• [Record excerpts]
____

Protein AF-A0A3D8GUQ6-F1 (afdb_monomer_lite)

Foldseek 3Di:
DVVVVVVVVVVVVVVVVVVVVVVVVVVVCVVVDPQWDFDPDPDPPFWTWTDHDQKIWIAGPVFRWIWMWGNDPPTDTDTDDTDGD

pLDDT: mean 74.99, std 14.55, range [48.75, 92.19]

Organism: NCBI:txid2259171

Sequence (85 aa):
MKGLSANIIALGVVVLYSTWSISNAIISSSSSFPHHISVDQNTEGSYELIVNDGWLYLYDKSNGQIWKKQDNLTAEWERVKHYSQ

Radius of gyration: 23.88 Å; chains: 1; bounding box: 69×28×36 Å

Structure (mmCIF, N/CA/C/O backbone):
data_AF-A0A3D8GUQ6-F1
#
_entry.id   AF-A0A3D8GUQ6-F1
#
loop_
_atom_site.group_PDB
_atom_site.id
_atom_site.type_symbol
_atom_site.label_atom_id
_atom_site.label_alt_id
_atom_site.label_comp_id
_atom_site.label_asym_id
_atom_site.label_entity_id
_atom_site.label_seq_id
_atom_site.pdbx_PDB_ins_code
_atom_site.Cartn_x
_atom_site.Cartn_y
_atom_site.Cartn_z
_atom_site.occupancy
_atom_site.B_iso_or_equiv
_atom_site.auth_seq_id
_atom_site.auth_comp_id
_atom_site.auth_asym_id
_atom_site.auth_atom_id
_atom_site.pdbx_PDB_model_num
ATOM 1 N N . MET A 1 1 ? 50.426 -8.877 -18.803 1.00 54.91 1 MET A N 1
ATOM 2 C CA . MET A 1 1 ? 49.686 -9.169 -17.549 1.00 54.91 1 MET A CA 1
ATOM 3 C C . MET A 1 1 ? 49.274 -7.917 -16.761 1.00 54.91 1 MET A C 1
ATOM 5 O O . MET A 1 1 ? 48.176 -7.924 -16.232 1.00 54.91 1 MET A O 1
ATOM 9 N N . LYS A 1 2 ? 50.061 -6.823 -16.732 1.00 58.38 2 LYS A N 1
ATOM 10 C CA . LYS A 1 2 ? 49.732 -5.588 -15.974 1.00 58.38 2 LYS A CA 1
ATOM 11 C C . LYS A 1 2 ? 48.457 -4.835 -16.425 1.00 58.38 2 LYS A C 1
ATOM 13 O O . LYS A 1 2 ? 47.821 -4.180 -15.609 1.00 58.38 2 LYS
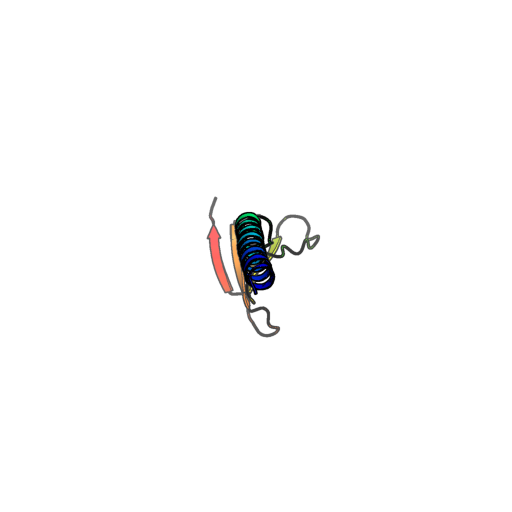 A O 1
ATOM 18 N N . GLY A 1 3 ? 48.061 -4.942 -17.700 1.00 62.34 3 GLY A N 1
ATOM 19 C CA . GLY A 1 3 ? 46.832 -4.308 -18.215 1.00 62.34 3 GLY A CA 1
ATOM 20 C C . GLY A 1 3 ? 45.539 -5.045 -17.841 1.00 62.34 3 GLY A C 1
ATOM 21 O O . GLY A 1 3 ? 44.515 -4.417 -17.603 1.00 62.34 3 GLY A O 1
ATOM 22 N N . LEU A 1 4 ? 45.598 -6.375 -17.708 1.00 67.00 4 LEU A N 1
ATOM 23 C CA . LEU A 1 4 ? 44.453 -7.194 -17.291 1.00 67.00 4 LEU A CA 1
ATOM 24 C C . LEU A 1 4 ? 44.071 -6.916 -15.835 1.00 67.00 4 LEU A C 1
ATOM 26 O O . LEU A 1 4 ? 42.896 -6.742 -15.533 1.00 67.00 4 LEU A O 1
ATOM 30 N N . SER A 1 5 ? 45.063 -6.789 -14.949 1.00 74.38 5 SER A N 1
ATOM 31 C CA . SER A 1 5 ? 44.835 -6.419 -13.549 1.00 74.38 5 SER A CA 1
ATOM 32 C C . SER A 1 5 ? 44.218 -5.026 -13.401 1.00 74.38 5 SER A C 1
ATOM 34 O O . SER A 1 5 ? 43.329 -4.849 -12.577 1.00 74.38 5 SER A O 1
ATOM 36 N N . ALA A 1 6 ? 44.628 -4.053 -14.222 1.00 78.50 6 ALA A N 1
ATOM 37 C CA . ALA A 1 6 ? 44.053 -2.706 -14.195 1.00 78.50 6 ALA A CA 1
ATOM 38 C C . ALA A 1 6 ? 42.572 -2.701 -14.620 1.00 78.50 6 ALA A C 1
ATOM 40 O O . ALA A 1 6 ? 41.748 -2.067 -13.965 1.00 78.50 6 ALA A O 1
ATOM 41 N N . ASN A 1 7 ? 42.219 -3.469 -15.655 1.00 84.38 7 ASN A N 1
ATOM 42 C CA . ASN A 1 7 ? 40.836 -3.584 -16.124 1.00 84.38 7 ASN A CA 1
ATOM 43 C C . ASN A 1 7 ? 39.926 -4.287 -15.106 1.00 84.38 7 ASN A C 1
ATOM 45 O O . ASN A 1 7 ? 38.784 -3.876 -14.925 1.00 84.38 7 ASN A O 1
ATOM 49 N N . ILE A 1 8 ? 40.430 -5.312 -14.409 1.00 87.19 8 ILE A N 1
ATOM 50 C CA . ILE A 1 8 ? 39.680 -6.011 -13.351 1.00 87.19 8 ILE A CA 1
ATOM 51 C C . ILE A 1 8 ? 39.408 -5.074 -12.167 1.00 87.19 8 ILE A C 1
ATOM 53 O O . ILE A 1 8 ? 38.291 -5.038 -11.654 1.00 87.19 8 ILE A O 1
ATOM 57 N N . ILE A 1 9 ? 40.404 -4.279 -11.763 1.00 86.06 9 ILE A N 1
ATOM 58 C CA . ILE A 1 9 ? 40.246 -3.288 -10.691 1.00 86.06 9 ILE A CA 1
ATOM 59 C C . ILE A 1 9 ? 39.225 -2.218 -11.099 1.00 86.06 9 ILE A C 1
ATOM 61 O O . ILE A 1 9 ? 38.329 -1.902 -10.319 1.00 86.06 9 ILE A O 1
ATOM 65 N N . ALA A 1 10 ? 39.308 -1.707 -12.331 1.00 86.94 10 ALA A N 1
ATOM 66 C CA . ALA A 1 10 ? 38.350 -0.733 -12.850 1.00 86.94 10 ALA A CA 1
ATOM 67 C C . ALA A 1 10 ? 36.914 -1.288 -12.872 1.00 86.94 10 ALA A C 1
ATOM 69 O O . ALA A 1 10 ? 35.987 -0.608 -12.436 1.00 86.94 10 ALA A O 1
ATOM 70 N N . LEU A 1 11 ? 36.732 -2.542 -13.303 1.00 89.38 11 LEU A N 1
ATOM 71 C CA . LEU A 1 11 ? 35.426 -3.204 -13.296 1.00 89.38 11 LEU A CA 1
ATOM 72 C C . LEU A 1 11 ? 34.863 -3.321 -11.871 1.00 89.38 11 LEU A C 1
ATOM 74 O O . LEU A 1 11 ? 33.693 -3.020 -11.644 1.00 89.38 11 LEU A O 1
ATOM 78 N N . GLY A 1 12 ? 35.702 -3.700 -10.901 1.00 90.19 12 GLY A N 1
ATOM 79 C CA . GLY A 1 12 ? 35.306 -3.798 -9.495 1.00 90.19 12 GLY A CA 1
ATOM 80 C C . GLY A 1 12 ? 34.807 -2.468 -8.923 1.00 90.19 12 GLY A C 1
ATOM 81 O O . GLY A 1 12 ? 33.771 -2.432 -8.261 1.00 90.19 12 GLY A O 1
ATOM 82 N N . VAL A 1 13 ? 35.488 -1.361 -9.235 1.00 90.12 13 VAL A N 1
ATOM 83 C CA . VAL A 1 13 ? 35.073 -0.014 -8.802 1.00 90.12 13 VAL A CA 1
ATOM 84 C C . VAL A 1 13 ? 33.721 0.376 -9.407 1.00 90.12 13 VAL A C 1
ATOM 86 O O . VAL A 1 13 ? 32.858 0.888 -8.694 1.00 90.12 13 VAL A O 1
ATOM 89 N N . VAL A 1 14 ? 33.501 0.090 -10.693 1.00 92.06 14 VAL A N 1
ATOM 90 C CA . VAL A 1 14 ? 32.226 0.381 -11.373 1.00 92.06 14 VAL A CA 1
ATOM 91 C C . VAL A 1 14 ? 31.072 -0.412 -10.755 1.00 92.06 14 VAL A C 1
ATOM 93 O O . VAL A 1 14 ? 30.004 0.149 -10.506 1.00 92.06 14 VAL A O 1
ATOM 96 N N . VAL A 1 15 ? 31.284 -1.693 -10.443 1.00 90.19 15 VAL A N 1
ATOM 97 C CA . VAL A 1 15 ? 30.260 -2.539 -9.809 1.00 90.19 15 VAL A CA 1
ATOM 98 C C . VAL A 1 15 ? 29.893 -2.011 -8.420 1.00 90.19 15 VAL A C 1
ATOM 100 O O . VAL A 1 15 ? 28.708 -1.854 -8.118 1.00 90.19 15 VAL A O 1
ATOM 103 N N . LEU A 1 16 ? 30.877 -1.648 -7.595 1.00 89.75 16 LEU A N 1
ATOM 104 C CA . LEU A 1 16 ? 30.620 -1.081 -6.266 1.00 89.75 16 LEU A CA 1
ATOM 105 C C . LEU A 1 16 ? 29.868 0.255 -6.345 1.00 89.75 16 LEU A C 1
ATOM 107 O O . LEU A 1 16 ? 28.904 0.464 -5.608 1.00 89.75 16 LEU A O 1
ATOM 111 N N . TYR A 1 17 ? 30.250 1.127 -7.281 1.00 88.94 17 TYR A N 1
ATOM 112 C CA . TYR A 1 17 ? 29.570 2.403 -7.499 1.00 88.94 17 TYR A CA 1
ATOM 113 C C . TYR A 1 17 ? 28.117 2.214 -7.960 1.00 88.94 17 TYR A C 1
ATOM 115 O O . TYR A 1 17 ? 27.208 2.856 -7.434 1.00 88.94 17 TYR A O 1
ATOM 123 N N . SER A 1 18 ? 27.877 1.284 -8.891 1.00 83.62 18 SER A N 1
ATOM 124 C CA . SER A 1 18 ? 26.523 0.964 -9.359 1.00 83.62 18 SER A CA 1
ATOM 125 C C . SER A 1 18 ? 25.637 0.414 -8.235 1.00 83.62 18 SER A C 1
ATOM 127 O O . SER A 1 18 ? 24.496 0.845 -8.084 1.00 83.62 18 SER A O 1
ATOM 129 N N . THR A 1 19 ? 26.188 -0.448 -7.375 1.00 82.19 19 THR A N 1
ATOM 130 C CA . THR A 1 19 ? 25.472 -1.024 -6.225 1.00 82.19 19 THR A CA 1
ATOM 131 C C . THR A 1 19 ? 25.087 0.059 -5.219 1.00 82.19 19 THR A C 1
ATOM 133 O O . THR A 1 19 ? 23.971 0.064 -4.701 1.00 82.19 19 THR A O 1
ATOM 136 N N . TRP A 1 20 ? 25.978 1.022 -4.975 1.00 79.88 20 TRP A N 1
ATOM 137 C CA . TRP A 1 20 ? 25.686 2.157 -4.104 1.00 79.88 20 TRP A CA 1
ATOM 138 C C . TRP A 1 20 ? 24.604 3.075 -4.690 1.00 79.88 20 TRP A C 1
ATOM 140 O O . TRP A 1 20 ? 23.675 3.457 -3.981 1.00 79.88 20 TRP A O 1
ATOM 150 N N . SER A 1 21 ? 24.668 3.383 -5.987 1.00 76.81 21 SER A N 1
ATOM 151 C CA . SER A 1 21 ? 23.644 4.192 -6.659 1.00 76.81 21 SER A CA 1
ATOM 152 C C . SER A 1 21 ? 22.257 3.540 -6.589 1.00 76.81 21 SER A C 1
ATOM 154 O O . SER A 1 21 ? 21.286 4.215 -6.250 1.00 76.81 21 SER A O 1
ATOM 156 N N . ILE A 1 22 ? 22.176 2.221 -6.802 1.00 75.25 22 ILE A N 1
ATOM 157 C CA . ILE A 1 22 ? 20.934 1.445 -6.667 1.00 75.25 22 ILE A CA 1
ATOM 158 C C . ILE A 1 22 ? 20.439 1.444 -5.214 1.00 75.25 22 ILE A C 1
ATOM 160 O O . ILE A 1 22 ? 19.258 1.673 -4.974 1.00 75.25 22 ILE A O 1
ATOM 164 N N . SER A 1 23 ? 21.329 1.244 -4.238 1.00 69.94 23 SER A N 1
ATOM 165 C CA . SER A 1 23 ? 20.979 1.282 -2.811 1.00 69.94 23 SER A CA 1
ATOM 166 C C . SER A 1 23 ? 20.385 2.636 -2.404 1.00 69.94 23 SER A C 1
ATOM 168 O O . SER A 1 23 ? 19.314 2.693 -1.801 1.00 69.94 23 SER A O 1
ATOM 170 N N . ASN A 1 24 ? 21.014 3.740 -2.820 1.00 68.31 24 ASN A N 1
ATOM 171 C CA . ASN A 1 24 ? 20.498 5.084 -2.563 1.00 68.31 24 ASN A CA 1
ATOM 172 C C . ASN A 1 24 ? 19.152 5.322 -3.259 1.00 68.31 24 ASN A C 1
ATOM 174 O O . ASN A 1 24 ? 18.269 5.937 -2.665 1.00 68.31 24 ASN A O 1
ATOM 178 N N . ALA A 1 25 ? 18.970 4.815 -4.484 1.00 62.53 25 ALA A N 1
ATOM 179 C CA . ALA A 1 25 ? 17.696 4.896 -5.191 1.00 62.53 25 ALA A CA 1
ATOM 180 C C . ALA A 1 25 ? 16.584 4.155 -4.427 1.00 62.53 25 ALA A C 1
ATOM 182 O O . ALA A 1 25 ? 15.518 4.726 -4.210 1.00 62.53 25 ALA A O 1
ATOM 183 N N . ILE A 1 26 ? 16.854 2.944 -3.927 1.00 60.50 26 ILE A N 1
ATOM 184 C CA . ILE A 1 26 ? 15.909 2.160 -3.116 1.00 60.50 26 ILE A CA 1
ATOM 185 C C . ILE A 1 26 ? 15.566 2.894 -1.811 1.00 60.50 26 ILE A C 1
ATOM 187 O O . ILE A 1 26 ? 14.388 3.061 -1.499 1.00 60.50 26 ILE A O 1
ATOM 191 N N . ILE A 1 27 ? 16.565 3.409 -1.088 1.00 60.78 27 ILE A N 1
ATOM 192 C CA . ILE A 1 27 ? 16.347 4.182 0.148 1.00 60.78 27 ILE A CA 1
ATOM 193 C C . ILE A 1 27 ? 15.502 5.435 -0.139 1.00 60.78 27 ILE A C 1
ATOM 195 O O . ILE A 1 27 ? 14.549 5.720 0.588 1.00 60.78 27 ILE A O 1
ATOM 199 N N . SER A 1 28 ? 15.793 6.145 -1.233 1.00 56.81 28 SER A N 1
ATOM 200 C CA . SER A 1 28 ? 15.042 7.338 -1.652 1.00 56.81 28 SER A CA 1
ATOM 201 C C . SER A 1 28 ? 13.632 7.037 -2.170 1.00 56.81 28 SER A C 1
ATOM 203 O O . SER A 1 28 ? 12.774 7.913 -2.147 1.00 56.81 28 SER A O 1
ATOM 205 N N . SER A 1 29 ? 13.367 5.802 -2.604 1.00 53.50 29 SER A N 1
ATOM 206 C CA . SER A 1 29 ? 12.051 5.378 -3.097 1.00 53.50 29 SER A CA 1
ATOM 207 C C . SER A 1 29 ? 11.054 5.039 -1.982 1.00 53.50 29 SER A C 1
ATOM 209 O O . SER A 1 29 ? 9.868 4.862 -2.259 1.00 53.50 29 SER A O 1
ATOM 211 N N . SER A 1 30 ? 11.505 5.003 -0.721 1.00 54.34 30 SER A N 1
ATOM 212 C CA . SER A 1 30 ? 10.701 4.576 0.433 1.00 54.34 30 SER A CA 1
ATOM 213 C C . SER A 1 30 ? 9.460 5.436 0.716 1.00 54.34 30 SER A C 1
ATOM 215 O O . SER A 1 30 ? 8.528 4.941 1.344 1.00 54.34 30 SER A O 1
ATOM 217 N N . SER A 1 31 ? 9.387 6.676 0.218 1.00 54.19 31 SER A N 1
ATOM 218 C CA . SER A 1 31 ? 8.206 7.543 0.375 1.00 54.19 31 SER A CA 1
ATOM 219 C C . SER A 1 31 ? 7.329 7.672 -0.876 1.00 54.19 31 SER A C 1
ATOM 221 O O . SER A 1 31 ? 6.207 8.163 -0.763 1.00 54.19 31 SER A O 1
ATOM 223 N N . SER A 1 32 ? 7.810 7.241 -2.048 1.00 52.84 32 SER A N 1
ATOM 224 C CA . SER A 1 32 ? 7.126 7.435 -3.342 1.00 52.84 32 SER A CA 1
ATOM 225 C C . SER A 1 32 ? 6.679 6.133 -4.006 1.00 52.84 32 SER A C 1
ATOM 227 O O . SER A 1 32 ? 5.977 6.177 -5.014 1.00 52.84 32 SER A O 1
ATOM 229 N N . PHE A 1 33 ? 7.060 4.974 -3.462 1.00 49.62 33 PHE A N 1
ATOM 230 C CA . PHE A 1 33 ? 6.405 3.720 -3.813 1.00 49.62 33 PHE A CA 1
ATOM 231 C C . PHE A 1 33 ? 5.068 3.661 -3.057 1.00 49.62 33 PHE A C 1
ATOM 233 O O . PHE A 1 33 ? 5.075 3.733 -1.821 1.00 49.62 33 PHE A O 1
ATOM 240 N N . PRO A 1 34 ? 3.915 3.579 -3.747 1.00 50.53 34 PRO A N 1
ATOM 241 C CA . PRO A 1 34 ? 2.634 3.501 -3.068 1.00 50.53 34 PRO A CA 1
ATOM 242 C C . PRO A 1 34 ? 2.584 2.197 -2.264 1.00 50.53 34 PRO A C 1
ATOM 244 O O . PRO A 1 34 ? 2.396 1.119 -2.815 1.00 50.53 34 PRO A O 1
ATOM 247 N N . HIS A 1 35 ? 2.739 2.297 -0.941 1.00 51.97 35 HIS A N 1
ATOM 248 C CA . HIS A 1 35 ? 2.457 1.202 0.001 1.00 51.97 35 HIS A CA 1
ATOM 249 C C . HIS A 1 35 ? 0.950 0.906 0.096 1.00 51.97 35 HIS A C 1
ATOM 251 O O . HIS A 1 35 ? 0.518 -0.001 0.798 1.00 51.97 35 HIS A O 1
ATOM 257 N N . HIS A 1 36 ? 0.144 1.721 -0.574 1.00 50.53 36 HIS A N 1
ATOM 258 C CA . HIS A 1 36 ? -1.286 1.585 -0.698 1.00 50.53 36 HIS A CA 1
ATOM 259 C C . HIS A 1 36 ? -1.661 2.025 -2.109 1.00 50.53 36 HIS A C 1
ATOM 261 O O . HIS A 1 36 ? -1.331 3.131 -2.538 1.00 50.53 36 HIS A O 1
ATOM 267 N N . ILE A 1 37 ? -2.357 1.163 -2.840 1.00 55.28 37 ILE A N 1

____

• [Assigned task]
Reprint exactly the lines above that start at the one with "ATOM 41 N N" and end at the one with "ATOM 58 C CA", keeping both and adding none.

• [Answer space]
ATOM 41 N N . ASN A 1 7 ? 42.219 -3.469 -15.655 1.00 84.38 7 ASN A N 1
ATOM 42 C CA . ASN A 1 7 ? 40.836 -3.584 -16.124 1.00 84.38 7 ASN A CA 1
ATOM 43 C C . ASN A 1 7 ? 39.926 -4.287 -15.106 1.00 84.38 7 ASN A C 1
ATOM 45 O O . ASN A 1 7 ? 38.784 -3.876 -14.925 1.00 84.38 7 ASN A O 1
ATOM 49 N N . ILE A 1 8 ? 40.430 -5.312 -14.409 1.00 87.19 8 ILE A N 1
ATOM 50 C CA . ILE A 1 8 ? 39.680 -6.011 -13.351 1.00 87.19 8 ILE A CA 1
ATOM 51 C C . ILE A 1 8 ? 39.408 -5.074 -12.167 1.00 87.19 8 ILE A C 1
ATOM 53 O O . ILE A 1 8 ? 38.291 -5.038 -11.654 1.00 87.19 8 ILE A O 1
ATOM 57 N N . ILE A 1 9 ? 40.404 -4.279 -11.763 1.00 86.06 9 ILE A N 1
ATOM 58 C CA . ILE A 1 9 ? 40.246 -3.288 -10.691 1.00 86.06 9 ILE A CA 1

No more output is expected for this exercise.